Wu Mingjian, Hanke Michael, Luna Esperanza, Puustinen Janne, Guina Mircea, Trampert Achim
Paul-Drude-Institut für Festkörperelektronik, Hausvogteiplatz 5-7, D-10117 Berlin, Germany. Optoelectronics Research Centre, Tampere University of Technology, PO Box 692, FI-33101, Tampere, Finland.
Nanotechnology. 2015 Oct 23;26(42):425701. doi: 10.1088/0957-4484/26/42/425701. Epub 2015 Sep 30.
The ability to characterize a structure into the finest details in a quantitative manner is a key issue to understanding and controlling nanoscale phase separation in novel nanomaterials. In this work, we consider the detectability of lateral composition modulation (LCM), a type of nanoscale phase separation in GaAs(1-x)Bix epilayers, by x-ray diffraction (XRD). We show that the satellite peaks due to LCM are hardly detectable in reasonable time with a lab x-ray diffractometer for GaAs(1-x)Bix samples with an average x up to 25% and relative modulation up to 50%. This is in contrast to LCM reported in other III-V combinations, where the intensity of the satellite peak is relatively high and can be easily detected. Our theoretical considerations are complemented experimentally using highly brilliant synchrotron radiation. The results are in good agreement with the predictions. This work provides a guideline for the systematic characterization of LCM in zincblende III-V semiconductor epilayers and points to the critical role of quantitative characterization of nanoscale phase separation.

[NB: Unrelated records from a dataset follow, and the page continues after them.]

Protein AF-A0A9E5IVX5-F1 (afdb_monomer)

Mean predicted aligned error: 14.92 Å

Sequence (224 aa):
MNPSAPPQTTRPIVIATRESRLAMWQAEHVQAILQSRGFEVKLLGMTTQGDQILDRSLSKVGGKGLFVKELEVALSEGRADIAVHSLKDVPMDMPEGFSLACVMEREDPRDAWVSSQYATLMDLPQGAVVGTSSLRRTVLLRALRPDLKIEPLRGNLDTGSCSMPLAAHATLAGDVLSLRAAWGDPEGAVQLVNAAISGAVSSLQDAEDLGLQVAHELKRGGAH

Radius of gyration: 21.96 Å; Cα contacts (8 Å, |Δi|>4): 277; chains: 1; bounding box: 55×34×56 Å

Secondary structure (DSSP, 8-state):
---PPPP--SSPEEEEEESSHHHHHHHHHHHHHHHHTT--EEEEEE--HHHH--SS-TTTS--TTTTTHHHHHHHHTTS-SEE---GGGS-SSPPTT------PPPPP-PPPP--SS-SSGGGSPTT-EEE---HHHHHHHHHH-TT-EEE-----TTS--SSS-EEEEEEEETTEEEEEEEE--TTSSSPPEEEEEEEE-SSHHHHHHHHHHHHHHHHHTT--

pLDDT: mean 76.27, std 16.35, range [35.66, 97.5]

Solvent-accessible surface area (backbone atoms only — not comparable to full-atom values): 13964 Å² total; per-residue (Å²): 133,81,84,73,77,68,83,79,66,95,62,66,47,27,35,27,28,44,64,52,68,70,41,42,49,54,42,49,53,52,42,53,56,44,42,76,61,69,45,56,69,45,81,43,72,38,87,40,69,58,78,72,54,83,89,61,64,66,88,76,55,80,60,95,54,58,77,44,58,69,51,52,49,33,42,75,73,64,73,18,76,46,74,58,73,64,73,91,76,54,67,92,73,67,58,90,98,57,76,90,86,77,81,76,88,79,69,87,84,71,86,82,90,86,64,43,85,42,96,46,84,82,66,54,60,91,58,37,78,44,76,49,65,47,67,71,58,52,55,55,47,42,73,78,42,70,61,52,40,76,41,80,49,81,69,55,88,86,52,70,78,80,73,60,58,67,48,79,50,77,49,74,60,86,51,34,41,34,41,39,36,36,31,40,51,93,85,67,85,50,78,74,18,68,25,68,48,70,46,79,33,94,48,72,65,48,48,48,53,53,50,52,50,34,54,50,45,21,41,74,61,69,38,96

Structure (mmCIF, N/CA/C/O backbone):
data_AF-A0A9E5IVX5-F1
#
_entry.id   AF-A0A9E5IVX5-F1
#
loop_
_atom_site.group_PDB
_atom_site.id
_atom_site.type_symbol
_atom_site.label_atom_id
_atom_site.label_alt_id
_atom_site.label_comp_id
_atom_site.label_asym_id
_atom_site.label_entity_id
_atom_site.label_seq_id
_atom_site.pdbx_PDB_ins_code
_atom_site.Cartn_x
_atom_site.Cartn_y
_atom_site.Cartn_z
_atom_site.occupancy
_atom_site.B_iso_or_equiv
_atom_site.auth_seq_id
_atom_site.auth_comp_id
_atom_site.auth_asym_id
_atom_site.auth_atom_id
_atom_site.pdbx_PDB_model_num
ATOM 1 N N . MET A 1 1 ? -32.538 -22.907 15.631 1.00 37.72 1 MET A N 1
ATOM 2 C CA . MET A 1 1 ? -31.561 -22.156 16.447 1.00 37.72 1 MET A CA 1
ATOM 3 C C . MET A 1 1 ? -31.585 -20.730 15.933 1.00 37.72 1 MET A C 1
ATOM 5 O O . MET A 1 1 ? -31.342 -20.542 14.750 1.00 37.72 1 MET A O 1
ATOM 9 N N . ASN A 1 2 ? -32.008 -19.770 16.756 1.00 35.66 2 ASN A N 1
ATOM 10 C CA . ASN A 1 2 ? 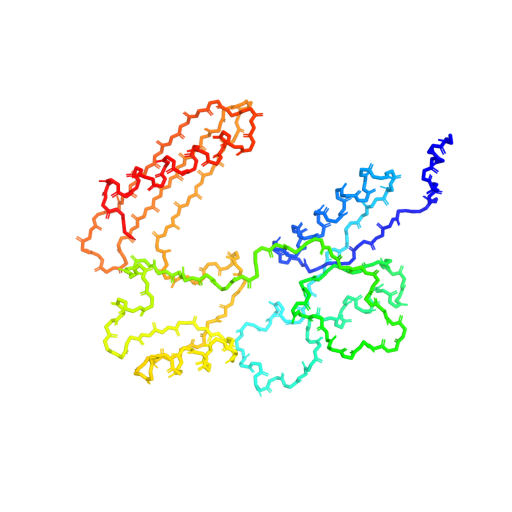-32.056 -18.360 16.364 1.00 35.66 2 ASN A CA 1
ATOM 11 C C . ASN A 1 2 ? -30.627 -17.845 16.139 1.00 35.66 2 ASN A C 1
ATOM 13 O O . ASN A 1 2 ? -29.791 -18.081 17.014 1.00 35.66 2 ASN A O 1
ATOM 17 N N . PRO A 1 3 ? -30.333 -17.124 15.043 1.00 50.91 3 PRO A N 1
ATOM 18 C CA . PRO A 1 3 ? -29.140 -16.299 14.990 1.00 50.91 3 PRO A CA 1
ATOM 19 C C . PRO A 1 3 ? -29.375 -15.150 15.974 1.00 50.91 3 PRO A C 1
ATOM 21 O O . PRO A 1 3 ? -30.138 -14.223 15.712 1.00 50.91 3 PRO A O 1
ATOM 24 N N . SER A 1 4 ? -28.819 -15.279 17.175 1.00 53.94 4 SER A N 1
ATOM 25 C CA . SER A 1 4 ? -28.831 -14.228 18.187 1.00 53.94 4 SER A CA 1
ATOM 26 C C . SER A 1 4 ? -28.247 -12.954 17.583 1.00 53.94 4 SER A C 1
ATOM 28 O O . SER A 1 4 ? -27.148 -12.988 17.028 1.00 53.94 4 SER A O 1
ATOM 30 N N . ALA A 1 5 ? -29.002 -11.859 17.679 1.00 56.22 5 ALA A N 1
ATOM 31 C CA . ALA A 1 5 ? -28.581 -10.539 17.236 1.00 56.22 5 ALA A CA 1
ATOM 32 C C . ALA A 1 5 ? -27.194 -10.190 17.815 1.00 56.22 5 ALA A C 1
ATOM 34 O O . ALA A 1 5 ? -26.908 -10.558 18.961 1.00 56.22 5 ALA A O 1
ATOM 35 N N . PRO A 1 6 ? -26.332 -9.510 17.042 1.00 57.69 6 PRO A N 1
ATOM 36 C CA . PRO A 1 6 ? -25.010 -9.119 17.507 1.00 57.69 6 PRO A CA 1
ATOM 37 C C . PRO A 1 6 ? -25.131 -8.257 18.777 1.00 57.69 6 PRO A C 1
ATOM 39 O O . PRO A 1 6 ? -26.079 -7.474 18.899 1.00 57.69 6 PRO A O 1
ATOM 42 N N . PRO A 1 7 ? -24.206 -8.401 19.745 1.00 56.34 7 PRO A N 1
ATOM 43 C CA . PRO A 1 7 ? -24.205 -7.574 20.943 1.00 56.34 7 PRO A CA 1
ATOM 44 C C . PRO A 1 7 ? -24.099 -6.100 20.541 1.00 56.34 7 PRO A C 1
ATOM 46 O O . PRO A 1 7 ? -23.140 -5.701 19.883 1.00 56.34 7 PRO A O 1
ATOM 49 N N . GLN A 1 8 ? -25.089 -5.293 20.929 1.00 56.38 8 GLN A N 1
ATOM 50 C CA . GLN A 1 8 ? -25.062 -3.847 20.720 1.00 56.38 8 GLN A CA 1
ATOM 51 C C . GLN A 1 8 ? -23.983 -3.248 21.626 1.00 56.38 8 GLN A C 1
ATOM 53 O O . GLN A 1 8 ? -24.196 -3.032 22.820 1.00 56.38 8 GLN A O 1
ATOM 58 N N . THR A 1 9 ? -22.793 -3.018 21.077 1.00 57.31 9 THR A N 1
ATOM 59 C CA . THR A 1 9 ? -21.752 -2.247 21.754 1.00 57.31 9 THR A CA 1
ATOM 60 C C . THR A 1 9 ? -22.249 -0.811 21.886 1.00 57.31 9 THR A C 1
ATOM 62 O O . THR A 1 9 ? -22.510 -0.147 20.888 1.00 57.31 9 THR A O 1
ATOM 65 N N . THR A 1 10 ? -22.397 -0.320 23.117 1.00 70.12 10 THR A N 1
ATOM 66 C CA . THR A 1 10 ? -22.935 1.023 23.407 1.00 70.12 10 THR A CA 1
ATOM 67 C C . THR A 1 10 ? -22.019 2.165 22.961 1.00 70.12 10 THR A C 1
ATOM 69 O O . THR A 1 10 ? -22.434 3.322 22.983 1.00 70.12 10 THR A O 1
ATOM 72 N N . ARG A 1 11 ? -20.781 1.856 22.554 1.00 87.50 11 ARG A N 1
ATOM 73 C CA . ARG A 1 11 ? -19.836 2.804 21.961 1.00 87.50 11 ARG A CA 1
ATOM 74 C C . ARG A 1 11 ? -19.312 2.281 20.617 1.00 87.50 11 ARG A C 1
ATOM 76 O O . ARG A 1 11 ? -19.150 1.065 20.486 1.00 87.50 11 ARG A O 1
ATOM 83 N N . PRO A 1 12 ? -19.030 3.174 19.652 1.00 92.25 12 PRO A N 1
ATOM 84 C CA . PRO A 1 12 ? -18.458 2.794 18.366 1.00 92.25 12 PRO A CA 1
ATOM 85 C C . PRO A 1 12 ? -17.079 2.158 18.532 1.00 92.25 12 PRO A C 1
ATOM 87 O O . PRO A 1 12 ? -16.297 2.592 19.379 1.00 92.25 12 PRO A O 1
ATOM 90 N N . ILE A 1 13 ? -16.780 1.182 17.676 1.00 95.69 13 ILE A N 1
ATOM 91 C CA . ILE A 1 13 ? -15.434 0.631 17.503 1.00 95.69 13 ILE A CA 1
ATOM 92 C C . ILE A 1 13 ? -14.609 1.655 16.724 1.00 95.69 13 ILE A C 1
ATOM 94 O O . ILE A 1 13 ? -14.998 2.065 15.628 1.00 95.69 13 ILE A O 1
ATOM 98 N N . VAL A 1 14 ? -13.467 2.063 17.263 1.00 97.50 14 VAL A N 1
ATOM 99 C CA . VAL A 1 14 ? -12.562 3.001 16.595 1.00 97.50 14 VAL A CA 1
ATOM 100 C C . VAL A 1 14 ? -11.386 2.244 15.979 1.00 97.50 14 VAL A C 1
ATOM 102 O O . VAL A 1 14 ? -10.623 1.582 16.682 1.00 97.50 14 VAL A O 1
ATOM 105 N N . ILE A 1 15 ? -11.238 2.352 14.658 1.00 96.75 15 ILE A N 1
ATOM 106 C CA . ILE A 1 15 ? -10.149 1.746 13.887 1.00 96.75 15 ILE A CA 1
ATOM 107 C C . ILE A 1 15 ? -9.044 2.777 13.672 1.00 96.75 15 ILE A C 1
ATOM 109 O O . ILE A 1 15 ? -9.254 3.761 12.965 1.00 96.75 15 ILE A O 1
ATOM 113 N N . ALA A 1 16 ? -7.857 2.536 14.221 1.00 94.81 16 ALA A N 1
ATOM 114 C CA . ALA A 1 16 ? -6.663 3.299 13.884 1.00 94.81 16 ALA A CA 1
ATOM 115 C C . ALA A 1 16 ? -6.093 2.840 12.531 1.00 94.81 16 ALA A C 1
ATOM 117 O O . ALA A 1 16 ? -5.931 1.640 12.284 1.00 94.81 16 ALA A O 1
ATOM 118 N N . THR A 1 17 ? -5.774 3.791 11.654 1.00 92.19 17 THR A N 1
ATOM 119 C CA . THR A 1 17 ? -5.167 3.516 10.344 1.00 92.19 17 THR A CA 1
ATOM 120 C C . THR A 1 17 ? -4.255 4.655 9.892 1.00 92.19 17 THR A C 1
ATOM 122 O O . THR A 1 17 ? -4.360 5.785 10.369 1.00 92.19 17 THR A O 1
ATOM 125 N N . ARG A 1 18 ? -3.352 4.366 8.952 1.00 87.19 18 ARG A N 1
ATOM 126 C CA . ARG A 1 18 ? -2.540 5.390 8.280 1.00 87.19 18 ARG A CA 1
ATOM 127 C C . ARG A 1 18 ? -3.379 6.163 7.266 1.00 87.19 18 ARG A C 1
ATOM 129 O O . ARG A 1 18 ? -4.259 5.598 6.629 1.00 87.19 18 ARG A O 1
ATOM 136 N N . GLU A 1 19 ? -3.027 7.424 7.033 1.00 84.94 19 GLU A N 1
ATOM 137 C CA . GLU A 1 19 ? -3.744 8.297 6.083 1.00 84.94 19 GLU A CA 1
ATOM 138 C C . GLU A 1 19 ? -3.417 8.041 4.602 1.00 84.94 19 GLU A C 1
ATOM 140 O O . GLU A 1 19 ? -4.061 8.603 3.718 1.00 84.94 19 GLU A O 1
ATOM 145 N N . SER A 1 20 ? -2.439 7.182 4.288 1.00 81.50 20 SER A N 1
ATOM 146 C CA . SER A 1 20 ? -2.194 6.769 2.898 1.00 81.50 20 SER A CA 1
ATOM 147 C C . SER A 1 20 ? -3.444 6.108 2.303 1.00 81.50 20 SER A C 1
ATOM 149 O O . SER A 1 20 ? -4.089 5.316 2.994 1.00 81.50 20 SER A O 1
ATOM 151 N N . ARG A 1 21 ? -3.763 6.345 1.021 1.00 80.69 21 ARG A N 1
ATOM 152 C CA . ARG A 1 21 ? -5.026 5.871 0.421 1.00 80.69 21 ARG A CA 1
ATOM 153 C C . ARG A 1 21 ? -5.206 4.363 0.514 1.00 80.69 21 ARG A C 1
ATOM 155 O O . ARG A 1 21 ? -6.308 3.911 0.792 1.00 80.69 21 ARG A O 1
ATOM 162 N N . LEU A 1 22 ? -4.136 3.583 0.333 1.00 83.81 22 LEU A N 1
ATOM 163 C CA . LEU A 1 22 ? -4.209 2.127 0.491 1.00 83.81 22 LEU A CA 1
ATOM 164 C C . LEU A 1 22 ? -4.570 1.727 1.931 1.00 83.81 22 LEU A C 1
ATOM 166 O O . LEU A 1 22 ? -5.384 0.831 2.122 1.00 83.81 22 LEU A O 1
ATOM 170 N N . ALA A 1 23 ? -3.990 2.378 2.940 1.00 86.50 23 ALA A N 1
ATOM 171 C CA . ALA A 1 23 ? -4.303 2.079 4.337 1.00 86.50 23 ALA A CA 1
ATOM 172 C C . ALA A 1 23 ? -5.721 2.532 4.724 1.00 86.50 23 ALA A C 1
ATOM 174 O O . ALA A 1 23 ? -6.419 1.813 5.440 1.00 86.50 23 ALA A O 1
ATOM 175 N N . MET A 1 24 ? -6.177 3.674 4.200 1.00 90.81 24 MET A N 1
ATOM 176 C CA . MET A 1 24 ? -7.567 4.111 4.342 1.00 90.81 24 MET A CA 1
ATOM 177 C C . MET A 1 24 ? -8.526 3.113 3.695 1.00 90.81 24 MET A C 1
ATOM 179 O O . MET A 1 24 ? -9.446 2.659 4.362 1.00 90.81 24 MET A O 1
ATOM 183 N N . TRP A 1 25 ? -8.250 2.666 2.466 1.00 92.25 25 TRP A N 1
ATOM 184 C CA . TRP A 1 25 ? -9.056 1.648 1.788 1.00 92.25 25 TRP A CA 1
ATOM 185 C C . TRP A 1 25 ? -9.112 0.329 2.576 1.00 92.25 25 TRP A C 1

以定量方式将结构表征到最精细的细节,是理解和控制新型纳米材料中纳米级相分离的关键问题。在这项工作中,我们考虑通过X射线衍射(XRD)检测横向成分调制(LCM),这是一种在GaAs(1-x)Bix外延层中的纳米级相分离类型。我们表明,对于平均x高达25%且相对调制高达50%的GaAs(1-x)Bix样品,使用实验室X射线衍射仪在合理时间内几乎无法检测到由LCM引起的卫星峰。这与其他III-V族组合中报道的LCM形成对比,在其他组合中卫星峰的强度相对较高且易于检测。我们的理论考虑通过使用高亮度同步辐射进行了实验补充。结果与预测结果吻合良好。这项工作为闪锌矿III-V族半导体外延层中LCM的系统表征提供了指导,并指出了纳米级相分离定量表征的关键作用。